— TASK DIRECTIONS —
For the records that follow, please set down exactly the lines between the one holding "ATOM 2 C CA" and the one holding "ATOM 61 C CA", inclusive, and only those.

— EXTRACTED DATA —
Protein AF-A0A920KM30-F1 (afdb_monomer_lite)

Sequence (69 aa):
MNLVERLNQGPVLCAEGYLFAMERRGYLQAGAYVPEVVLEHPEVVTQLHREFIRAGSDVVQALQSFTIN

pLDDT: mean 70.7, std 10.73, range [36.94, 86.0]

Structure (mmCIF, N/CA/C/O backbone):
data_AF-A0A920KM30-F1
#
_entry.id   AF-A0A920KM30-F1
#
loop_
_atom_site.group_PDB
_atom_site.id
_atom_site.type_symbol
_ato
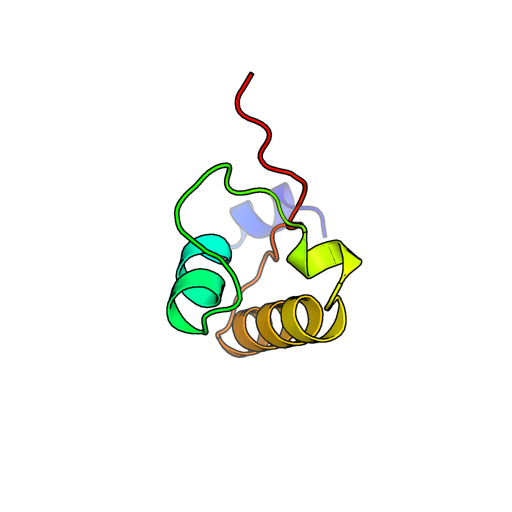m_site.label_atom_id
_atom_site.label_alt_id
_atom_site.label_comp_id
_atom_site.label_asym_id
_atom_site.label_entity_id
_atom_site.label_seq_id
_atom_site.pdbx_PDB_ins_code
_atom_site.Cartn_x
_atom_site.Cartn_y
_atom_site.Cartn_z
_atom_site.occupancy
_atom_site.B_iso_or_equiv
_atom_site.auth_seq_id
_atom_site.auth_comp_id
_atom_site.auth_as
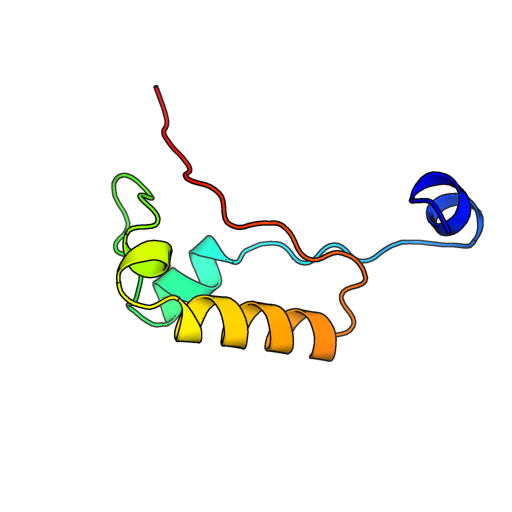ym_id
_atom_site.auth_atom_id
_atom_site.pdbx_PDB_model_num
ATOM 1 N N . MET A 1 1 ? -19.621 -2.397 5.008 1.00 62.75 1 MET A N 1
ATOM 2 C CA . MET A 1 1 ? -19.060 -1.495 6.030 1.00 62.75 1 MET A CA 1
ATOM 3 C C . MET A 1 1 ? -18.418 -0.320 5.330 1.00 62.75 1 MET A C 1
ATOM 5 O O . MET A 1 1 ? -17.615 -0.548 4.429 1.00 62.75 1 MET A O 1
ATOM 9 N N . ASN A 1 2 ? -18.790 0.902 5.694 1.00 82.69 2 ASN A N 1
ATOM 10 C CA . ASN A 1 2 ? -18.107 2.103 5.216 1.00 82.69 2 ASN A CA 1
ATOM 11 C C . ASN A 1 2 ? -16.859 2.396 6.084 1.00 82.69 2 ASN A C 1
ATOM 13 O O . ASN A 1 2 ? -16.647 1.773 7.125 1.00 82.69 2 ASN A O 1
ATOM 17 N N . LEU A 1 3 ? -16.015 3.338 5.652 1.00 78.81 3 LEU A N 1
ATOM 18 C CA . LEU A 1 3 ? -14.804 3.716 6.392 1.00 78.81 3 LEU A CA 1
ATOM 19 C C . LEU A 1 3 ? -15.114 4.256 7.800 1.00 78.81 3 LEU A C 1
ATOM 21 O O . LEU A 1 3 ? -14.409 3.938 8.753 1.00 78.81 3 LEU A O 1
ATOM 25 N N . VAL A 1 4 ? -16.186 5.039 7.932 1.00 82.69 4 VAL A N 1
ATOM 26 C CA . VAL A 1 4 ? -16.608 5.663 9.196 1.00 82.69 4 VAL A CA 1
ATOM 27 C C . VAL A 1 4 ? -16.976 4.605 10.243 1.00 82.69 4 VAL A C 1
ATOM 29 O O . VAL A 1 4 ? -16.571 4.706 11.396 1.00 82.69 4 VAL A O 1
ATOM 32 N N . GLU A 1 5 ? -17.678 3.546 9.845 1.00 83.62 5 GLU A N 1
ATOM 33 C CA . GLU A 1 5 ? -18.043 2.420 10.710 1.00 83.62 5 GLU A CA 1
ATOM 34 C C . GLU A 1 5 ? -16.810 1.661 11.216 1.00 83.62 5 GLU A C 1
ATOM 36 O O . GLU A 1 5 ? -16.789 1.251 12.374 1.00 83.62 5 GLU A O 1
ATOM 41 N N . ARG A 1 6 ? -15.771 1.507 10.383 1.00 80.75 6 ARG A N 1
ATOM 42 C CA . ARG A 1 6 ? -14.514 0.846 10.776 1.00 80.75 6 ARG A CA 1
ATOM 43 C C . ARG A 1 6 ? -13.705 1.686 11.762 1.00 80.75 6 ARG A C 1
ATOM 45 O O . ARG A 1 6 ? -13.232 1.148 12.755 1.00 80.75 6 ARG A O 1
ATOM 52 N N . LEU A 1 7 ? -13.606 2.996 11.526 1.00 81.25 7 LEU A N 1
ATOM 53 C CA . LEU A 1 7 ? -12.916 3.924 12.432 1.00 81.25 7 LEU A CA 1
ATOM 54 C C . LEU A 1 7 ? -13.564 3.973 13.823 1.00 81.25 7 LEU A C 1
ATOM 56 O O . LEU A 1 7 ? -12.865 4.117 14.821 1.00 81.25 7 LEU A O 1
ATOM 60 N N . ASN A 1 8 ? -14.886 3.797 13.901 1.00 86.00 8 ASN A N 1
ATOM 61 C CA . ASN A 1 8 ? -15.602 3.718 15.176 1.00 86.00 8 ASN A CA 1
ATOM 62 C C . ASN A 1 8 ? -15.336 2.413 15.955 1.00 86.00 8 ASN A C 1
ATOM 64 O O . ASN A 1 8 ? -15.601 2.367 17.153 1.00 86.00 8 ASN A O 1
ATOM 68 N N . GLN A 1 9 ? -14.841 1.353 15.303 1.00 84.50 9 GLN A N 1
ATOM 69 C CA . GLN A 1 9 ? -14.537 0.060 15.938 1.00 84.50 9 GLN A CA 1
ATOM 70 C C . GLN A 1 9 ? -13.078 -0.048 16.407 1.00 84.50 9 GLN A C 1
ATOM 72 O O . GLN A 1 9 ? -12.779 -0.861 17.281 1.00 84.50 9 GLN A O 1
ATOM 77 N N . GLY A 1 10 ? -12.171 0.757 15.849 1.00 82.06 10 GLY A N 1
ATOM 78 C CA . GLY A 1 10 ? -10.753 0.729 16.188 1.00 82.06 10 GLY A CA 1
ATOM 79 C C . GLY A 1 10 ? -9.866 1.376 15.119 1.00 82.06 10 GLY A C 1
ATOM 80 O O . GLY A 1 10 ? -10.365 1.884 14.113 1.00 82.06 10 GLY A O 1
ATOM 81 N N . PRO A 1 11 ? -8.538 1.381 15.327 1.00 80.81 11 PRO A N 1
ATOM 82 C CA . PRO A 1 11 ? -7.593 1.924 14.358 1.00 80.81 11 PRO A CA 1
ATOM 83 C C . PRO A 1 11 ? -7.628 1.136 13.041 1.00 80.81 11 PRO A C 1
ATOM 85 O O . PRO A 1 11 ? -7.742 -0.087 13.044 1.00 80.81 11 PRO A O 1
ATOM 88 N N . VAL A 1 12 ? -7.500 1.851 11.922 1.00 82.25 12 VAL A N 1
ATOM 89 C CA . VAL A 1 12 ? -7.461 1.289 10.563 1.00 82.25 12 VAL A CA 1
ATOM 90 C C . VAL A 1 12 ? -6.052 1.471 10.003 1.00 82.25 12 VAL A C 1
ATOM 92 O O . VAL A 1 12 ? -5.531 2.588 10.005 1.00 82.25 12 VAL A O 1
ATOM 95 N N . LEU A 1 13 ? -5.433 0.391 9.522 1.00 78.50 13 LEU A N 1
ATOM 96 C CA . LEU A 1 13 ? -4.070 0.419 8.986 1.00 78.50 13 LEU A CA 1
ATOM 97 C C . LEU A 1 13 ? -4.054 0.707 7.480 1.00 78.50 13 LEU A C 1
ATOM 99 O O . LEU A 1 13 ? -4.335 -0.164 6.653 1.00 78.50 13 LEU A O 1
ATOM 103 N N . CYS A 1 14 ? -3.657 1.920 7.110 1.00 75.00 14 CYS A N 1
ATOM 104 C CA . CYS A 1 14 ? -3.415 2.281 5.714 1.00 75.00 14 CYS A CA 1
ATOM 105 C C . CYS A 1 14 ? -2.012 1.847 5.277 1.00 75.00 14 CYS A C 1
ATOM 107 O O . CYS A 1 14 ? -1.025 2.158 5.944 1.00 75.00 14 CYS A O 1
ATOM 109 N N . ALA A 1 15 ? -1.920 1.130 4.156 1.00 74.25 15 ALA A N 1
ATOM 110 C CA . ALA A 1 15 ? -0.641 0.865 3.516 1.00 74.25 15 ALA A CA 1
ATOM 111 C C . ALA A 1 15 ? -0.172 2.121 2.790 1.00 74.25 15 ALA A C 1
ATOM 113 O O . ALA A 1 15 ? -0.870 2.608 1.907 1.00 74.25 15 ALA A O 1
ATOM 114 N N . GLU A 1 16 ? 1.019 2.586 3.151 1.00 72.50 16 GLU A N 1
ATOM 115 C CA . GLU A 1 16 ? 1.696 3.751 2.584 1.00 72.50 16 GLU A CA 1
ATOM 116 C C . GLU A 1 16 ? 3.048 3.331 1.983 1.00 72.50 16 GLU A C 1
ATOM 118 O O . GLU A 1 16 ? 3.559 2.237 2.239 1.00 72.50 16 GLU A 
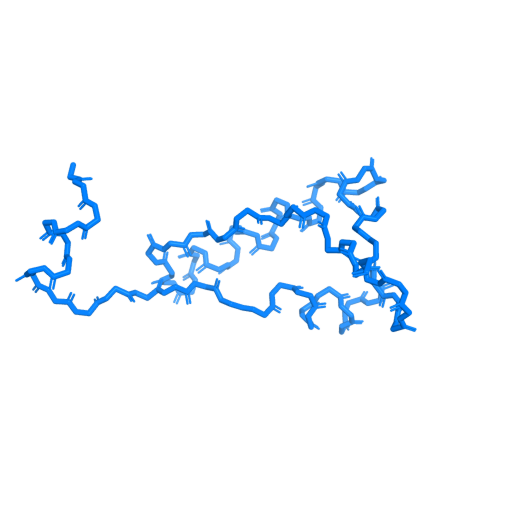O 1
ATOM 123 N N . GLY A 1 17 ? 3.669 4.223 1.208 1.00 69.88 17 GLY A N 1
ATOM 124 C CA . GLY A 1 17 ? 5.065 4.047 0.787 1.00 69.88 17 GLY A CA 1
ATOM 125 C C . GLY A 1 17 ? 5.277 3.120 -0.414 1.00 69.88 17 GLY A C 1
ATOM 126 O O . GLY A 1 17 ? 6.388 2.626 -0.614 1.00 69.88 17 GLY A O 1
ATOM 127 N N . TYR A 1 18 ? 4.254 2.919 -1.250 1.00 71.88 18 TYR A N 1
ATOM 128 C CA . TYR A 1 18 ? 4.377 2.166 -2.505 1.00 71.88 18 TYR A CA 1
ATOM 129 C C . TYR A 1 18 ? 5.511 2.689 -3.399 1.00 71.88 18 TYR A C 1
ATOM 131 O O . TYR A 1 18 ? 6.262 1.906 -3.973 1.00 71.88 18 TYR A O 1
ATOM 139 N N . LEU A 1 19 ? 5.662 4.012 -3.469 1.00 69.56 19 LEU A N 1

— SOLUTION FOR THIS PROBLEM —
ATOM 2 C CA . MET A 1 1 ? -19.060 -1.495 6.030 1.00 62.75 1 MET A CA 1
ATOM 3 C C . MET A 1 1 ? -18.418 -0.320 5.330 1.00 62.75 1 MET A C 1
ATOM 5 O O . MET A 1 1 ? -17.615 -0.548 4.429 1.00 62.75 1 MET A O 1
ATOM 9 N N . ASN A 1 2 ? -18.790 0.902 5.694 1.00 82.69 2 ASN A N 1
ATOM 10 C CA . ASN A 1 2 ? -18.107 2.103 5.216 1.00 82.69 2 ASN A CA 1
ATOM 11 C C . ASN A 1 2 ? -16.859 2.396 6.084 1.00 82.69 2 ASN A C 1
ATOM 13 O O . ASN A 1 2 ? -16.647 1.773 7.125 1.00 82.69 2 ASN A O 1
ATOM 17 N N . LEU A 1 3 ? -16.015 3.338 5.652 1.00 78.81 3 LEU A N 1
ATOM 18 C CA . LEU A 1 3 ? -14.804 3.716 6.392 1.00 78.81 3 LEU A CA 1
ATOM 19 C C . LEU A 1 3 ? -15.114 4.256 7.800 1.00 78.81 3 LEU A C 1
ATOM 21 O O . LEU A 1 3 ? -14.409 3.938 8.753 1.00 78.81 3 LEU A O 1
ATOM 25 N N . VAL A 1 4 ? -16.186 5.039 7.932 1.00 82.69 4 VAL A N 1
ATOM 26 C CA . VAL A 1 4 ? -16.608 5.663 9.196 1.00 82.69 4 VAL A CA 1
ATOM 27 C C . VAL A 1 4 ? -16.976 4.605 10.243 1.00 82.69 4 VAL A C 1
ATOM 29 O O . VAL A 1 4 ? -16.571 4.706 11.396 1.00 82.69 4 VAL A O 1
ATOM 32 N N . GLU A 1 5 ? -17.678 3.546 9.845 1.00 83.62 5 GLU A N 1
ATOM 33 C CA . GLU A 1 5 ? -18.043 2.420 10.710 1.00 83.62 5 GLU A CA 1
ATOM 34 C C . GLU A 1 5 ? -16.810 1.661 11.216 1.00 83.62 5 GLU A C 1
ATOM 36 O O . GLU A 1 5 ? -16.789 1.251 12.374 1.00 83.62 5 GLU A O 1
ATOM 41 N N . ARG A 1 6 ? -15.771 1.507 10.383 1.00 80.75 6 ARG A N 1
ATOM 42 C CA . ARG A 1 6 ? -14.514 0.846 10.776 1.00 80.75 6 ARG A CA 1
ATOM 43 C C . ARG A 1 6 ? -13.705 1.686 11.762 1.00 80.75 6 ARG A C 1
ATOM 45 O O . ARG A 1 6 ? -13.232 1.148 12.755 1.00 80.75 6 ARG A O 1
ATOM 52 N N . LEU A 1 7 ? -13.606 2.996 11.526 1.00 81.25 7 LEU A N 1
ATOM 53 C CA . LEU A 1 7 ? -12.916 3.924 12.432 1.00 81.25 7 LEU A CA 1
ATOM 54 C C . LEU A 1 7 ? -13.564 3.973 13.823 1.00 81.25 7 LEU A C 1
ATOM 56 O O . LEU A 1 7 ? -12.865 4.117 14.821 1.00 81.25 7 LEU A O 1
ATOM 60 N N . ASN A 1 8 ? -14.886 3.797 13.901 1.00 86.00 8 ASN A N 1
ATOM 61 C CA . ASN A 1 8 ? -15.602 3.718 15.176 1.00 86.00 8 ASN A CA 1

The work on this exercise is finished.